▶ _Your assignment_:
With the pictures left out, every record must be reproduced exactly.

▶ _Task input_:

= Beginning of Section =

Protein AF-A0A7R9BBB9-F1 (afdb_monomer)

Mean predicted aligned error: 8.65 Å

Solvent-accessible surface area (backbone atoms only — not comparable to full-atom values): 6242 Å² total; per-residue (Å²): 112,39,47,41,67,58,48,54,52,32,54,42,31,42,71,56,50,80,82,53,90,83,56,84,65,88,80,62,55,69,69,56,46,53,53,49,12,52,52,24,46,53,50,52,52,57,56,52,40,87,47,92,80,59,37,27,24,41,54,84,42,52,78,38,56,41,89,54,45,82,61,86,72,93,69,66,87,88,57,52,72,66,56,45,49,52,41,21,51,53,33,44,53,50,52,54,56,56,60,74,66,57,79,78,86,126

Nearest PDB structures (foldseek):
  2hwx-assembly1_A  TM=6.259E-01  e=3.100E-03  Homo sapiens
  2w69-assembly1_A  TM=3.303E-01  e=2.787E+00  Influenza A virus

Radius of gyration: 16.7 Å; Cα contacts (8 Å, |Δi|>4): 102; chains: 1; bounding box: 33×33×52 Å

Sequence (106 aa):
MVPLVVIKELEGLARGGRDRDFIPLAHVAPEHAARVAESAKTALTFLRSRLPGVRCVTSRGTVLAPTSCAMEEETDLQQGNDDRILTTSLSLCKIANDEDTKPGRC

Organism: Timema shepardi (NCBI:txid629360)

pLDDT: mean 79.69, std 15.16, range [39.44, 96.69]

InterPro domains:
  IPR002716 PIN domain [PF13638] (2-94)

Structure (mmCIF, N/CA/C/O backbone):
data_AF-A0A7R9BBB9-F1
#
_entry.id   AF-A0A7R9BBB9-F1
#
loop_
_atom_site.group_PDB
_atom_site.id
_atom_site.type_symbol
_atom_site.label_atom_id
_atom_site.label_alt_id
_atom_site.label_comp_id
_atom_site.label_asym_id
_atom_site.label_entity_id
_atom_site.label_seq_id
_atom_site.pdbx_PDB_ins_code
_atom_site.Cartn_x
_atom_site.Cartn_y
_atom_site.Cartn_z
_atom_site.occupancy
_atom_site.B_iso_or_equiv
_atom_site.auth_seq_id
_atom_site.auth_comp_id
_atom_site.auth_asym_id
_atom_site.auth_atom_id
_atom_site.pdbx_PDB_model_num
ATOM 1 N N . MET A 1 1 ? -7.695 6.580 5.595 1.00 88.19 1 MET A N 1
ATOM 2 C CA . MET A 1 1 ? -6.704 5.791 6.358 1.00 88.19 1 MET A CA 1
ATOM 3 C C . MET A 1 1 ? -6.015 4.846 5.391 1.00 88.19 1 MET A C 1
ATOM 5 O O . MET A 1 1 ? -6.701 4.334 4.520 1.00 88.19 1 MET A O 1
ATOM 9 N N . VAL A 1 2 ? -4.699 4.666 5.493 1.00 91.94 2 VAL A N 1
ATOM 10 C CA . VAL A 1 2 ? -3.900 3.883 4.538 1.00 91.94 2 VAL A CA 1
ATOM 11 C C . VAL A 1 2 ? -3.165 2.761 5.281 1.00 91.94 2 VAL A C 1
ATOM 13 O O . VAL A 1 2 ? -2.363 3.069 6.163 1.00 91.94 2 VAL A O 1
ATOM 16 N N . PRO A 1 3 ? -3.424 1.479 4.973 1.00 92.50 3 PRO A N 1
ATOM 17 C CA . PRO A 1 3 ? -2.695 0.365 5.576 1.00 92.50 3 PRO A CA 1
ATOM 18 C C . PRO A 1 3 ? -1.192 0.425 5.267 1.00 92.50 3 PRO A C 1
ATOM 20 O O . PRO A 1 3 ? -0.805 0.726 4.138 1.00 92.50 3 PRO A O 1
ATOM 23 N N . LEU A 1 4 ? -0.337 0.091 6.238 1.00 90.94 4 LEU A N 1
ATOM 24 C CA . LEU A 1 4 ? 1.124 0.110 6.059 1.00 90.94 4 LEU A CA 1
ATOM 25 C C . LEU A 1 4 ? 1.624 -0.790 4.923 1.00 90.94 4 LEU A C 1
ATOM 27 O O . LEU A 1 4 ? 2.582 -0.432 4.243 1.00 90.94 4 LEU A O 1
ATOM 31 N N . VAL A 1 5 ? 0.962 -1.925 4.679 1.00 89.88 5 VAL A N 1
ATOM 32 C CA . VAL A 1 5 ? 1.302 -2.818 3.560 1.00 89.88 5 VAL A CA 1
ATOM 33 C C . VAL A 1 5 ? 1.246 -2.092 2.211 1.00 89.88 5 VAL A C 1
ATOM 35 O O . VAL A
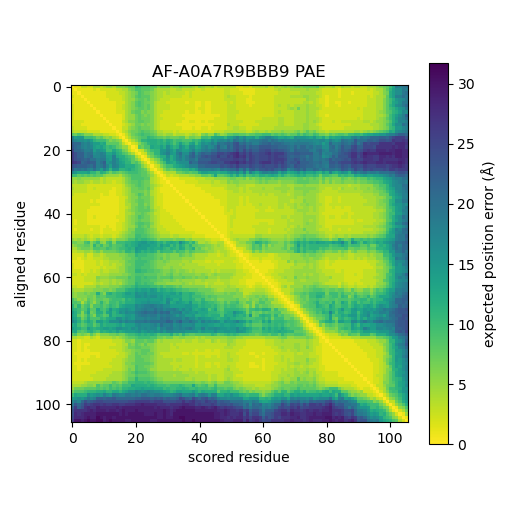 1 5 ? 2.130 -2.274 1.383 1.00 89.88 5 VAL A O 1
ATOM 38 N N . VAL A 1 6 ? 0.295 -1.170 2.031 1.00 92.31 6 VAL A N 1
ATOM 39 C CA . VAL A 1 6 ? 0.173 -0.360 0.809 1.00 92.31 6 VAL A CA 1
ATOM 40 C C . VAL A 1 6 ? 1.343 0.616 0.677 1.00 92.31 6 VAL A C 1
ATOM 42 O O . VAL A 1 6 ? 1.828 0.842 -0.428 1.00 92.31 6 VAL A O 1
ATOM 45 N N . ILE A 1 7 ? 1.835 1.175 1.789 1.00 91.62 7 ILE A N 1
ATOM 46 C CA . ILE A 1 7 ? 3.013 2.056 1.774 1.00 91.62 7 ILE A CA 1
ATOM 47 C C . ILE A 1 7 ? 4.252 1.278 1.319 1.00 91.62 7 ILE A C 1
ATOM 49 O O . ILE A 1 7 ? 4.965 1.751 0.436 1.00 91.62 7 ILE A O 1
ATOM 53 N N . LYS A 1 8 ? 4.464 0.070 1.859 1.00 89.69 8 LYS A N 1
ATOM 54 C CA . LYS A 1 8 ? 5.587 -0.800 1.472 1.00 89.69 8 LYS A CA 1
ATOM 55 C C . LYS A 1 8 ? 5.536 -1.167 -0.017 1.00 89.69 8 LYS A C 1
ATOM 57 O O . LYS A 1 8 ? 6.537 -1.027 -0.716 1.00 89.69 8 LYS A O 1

= End of Section =

▶ _Output for this exercise_:
Protein AF-A0A7R9BBB9-F1 (afdb_monomer)

Mean predicted aligned error: 8.65 Å

Solvent-accessible surface area (backbone atoms only — not comparable to full-atom values): 6242 Å² total; per-residue (Å²): 112,39,47,41,67,58,48,54,52,32,54,42,31,42,71,56,50,80,82,53,90,83,56,84,65,88,80,62,55,69,69,56,46,53,53,49,12,52,52,24,46,53,50,52,52,57,56,52,40,87,47,92,80,59,37,27,24,41,54,84,42,52,78,38,56,41,89,54,45,82,61,86,72,93,69,66,87,88,57,52,72,66,56,45,49,52,41,21,51,53,33,44,53,50,52,54,56,56,60,74,66,57,79,78,86,126

Nearest PDB structures (foldseek):
  2hwx-assembly1_A  TM=6.259E-01  e=3.100E-03  Homo sapiens
  2w69-assembly1_A  TM=3.303E-01  e=2.787E+00  Influenza A virus

Radius of gyration: 16.7 Å; Cα contacts (8 Å, |Δi|>4): 102; chains: 1; bounding box: 33×33×52 Å

Sequence (106 aa):
MVPLVVIKELEGLARGGRDRDFIPLAHVAPEHAARVAESAKTALTFLRSRLPGVRCVTSRGTVLAPTSCAMEEETDLQQGNDDRILTTSLSLCKIANDEDTKPGRC

Organism: Timema shepardi (NCBI:txid629360)

pLDDT: mean 79.69, std 15.16, range [39.44, 96.69]

InterPro domains:
  IPR002716 PIN domain [PF13638] (2-94)

Structure (mmCIF, N/CA/C/O backbone):
data_AF-A0A7R9BBB9-F1
#
_entry.id   AF-A0A7R9BBB9-F1
#
loop_
_atom_site.group_PDB
_atom_site.id
_atom_site.type_symbol
_atom_site.label_atom_id
_atom_site.label_alt_id
_atom_site.label_comp_id
_atom_site.label_asym_id
_atom_site.label_entity_id
_atom_site.label_seq_id
_atom_site.pdbx_PDB_ins_code
_atom_site.Cartn_x
_atom_site.Cartn_y
_atom_site.Cartn_z
_atom_site.occupancy
_atom_site.B_iso_or_equiv
_atom_site.auth_seq_id
_atom_site.auth_comp_id
_atom_site.auth_asym_id
_atom_site.auth_atom_id
_atom_site.pdbx_PDB_model_num
ATOM 1 N N . MET A 1 1 ? -7.695 6.580 5.595 1.00 88.19 1 MET A N 1
ATOM 2 C CA . MET A 1 1 ? -6.704 5.791 6.358 1.00 88.19 1 MET A CA 1
ATOM 3 C C . MET A 1 1 ? -6.015 4.846 5.391 1.00 88.19 1 MET A C 1
ATOM 5 O O . MET A 1 1 ? -6.701 4.334 4.520 1.00 88.19 1 MET A O 1
ATOM 9 N N . VAL A 1 2 ? -4.699 4.666 5.493 1.00 91.94 2 VAL A N 1
ATOM 10 C CA . VAL A 1 2 ? -3.900 3.883 4.538 1.00 91.94 2 VAL A CA 1
ATOM 11 C C . VAL A 1 2 ? -3.165 2.761 5.281 1.00 91.94 2 VAL A C 1
ATOM 13 O O . VAL A 1 2 ? -2.363 3.069 6.163 1.00 91.94 2 VAL A O 1
ATOM 16 N N . PRO A 1 3 ? -3.424 1.479 4.973 1.00 92.50 3 PRO A N 1
ATOM 17 C CA . PRO A 1 3 ? -2.695 0.365 5.576 1.00 92.50 3 PRO A CA 1
ATOM 18 C C . PRO A 1 3 ? -1.192 0.425 5.267 1.00 92.50 3 PRO A C 1
ATOM 20 O O . PRO A 1 3 ? -0.805 0.726 4.138 1.00 92.50 3 PRO A O 1
ATOM 23 N N . LEU A 1 4 ? -0.337 0.091 6.238 1.00 90.94 4 LEU A N 1
ATOM 24 C CA . LEU A 1 4 ? 1.124 0.110 6.059 1.00 90.94 4 LEU A CA 1
ATOM 25 C C . LEU A 1 4 ? 1.624 -0.790 4.923 1.00 90.94 4 LEU A C 1
ATOM 27 O O . LEU A 1 4 ? 2.582 -0.432 4.243 1.00 90.94 4 LEU A O 1
ATOM 31 N N . VAL A 1 5 ? 0.962 -1.925 4.679 1.00 89.88 5 VAL A N 1
ATOM 32 C CA . VAL A 1 5 ? 1.302 -2.818 3.560 1.00 89.88 5 VAL A CA 1
ATOM 33 C C . VAL A 1 5 ? 1.246 -2.092 2.211 1.00 89.88 5 VAL A C 1
ATOM 35 O O . VAL A
 1 5 ? 2.130 -2.274 1.383 1.00 89.88 5 VAL A O 1
ATOM 38 N N . VAL A 1 6 ? 0.295 -1.170 2.031 1.00 92.31 6 VAL A N 1
ATOM 39 C CA . VAL A 1 6 ? 0.173 -0.360 0.809 1.00 92.31 6 VAL A CA 1
ATOM 40 C C . VAL A 1 6 ? 1.343 0.616 0.677 1.00 92.31 6 VAL A C 1
ATOM 42 O O . VAL A 1 6 ? 1.828 0.842 -0.428 1.00 92.31 6 VAL A O 1
ATOM 45 N N . ILE A 1 7 ? 1.835 1.175 1.789 1.00 91.62 7 ILE A N 1
ATOM 46 C CA . ILE A 1 7 ? 3.013 2.056 1.774 1.00 91.62 7 ILE A CA 1
ATOM 47 C C . ILE A 1 7 ? 4.252 1.278 1.319 1.00 91.62 7 ILE A C 1
ATOM 49 O O . ILE A 1 7 ? 4.965 1.751 0.436 1.00 91.62 7 ILE A O 1
ATOM 53 N N . LYS A 1 8 ? 4.464 0.070 1.859 1.00 89.69 8 LYS A N 1
ATOM 54 C CA . LYS A 1 8 ? 5.587 -0.800 1.472 1.00 89.69 8 LYS A CA 1
ATOM 55 C C . LYS A 1 8 ? 5.536 -1.167 -0.017 1.00 89.69 8 LYS A C 1
ATOM 57 O O . LYS A 1 8 ? 6.537 -1.027 -0.716 1.00 89.69 8 LYS A O 1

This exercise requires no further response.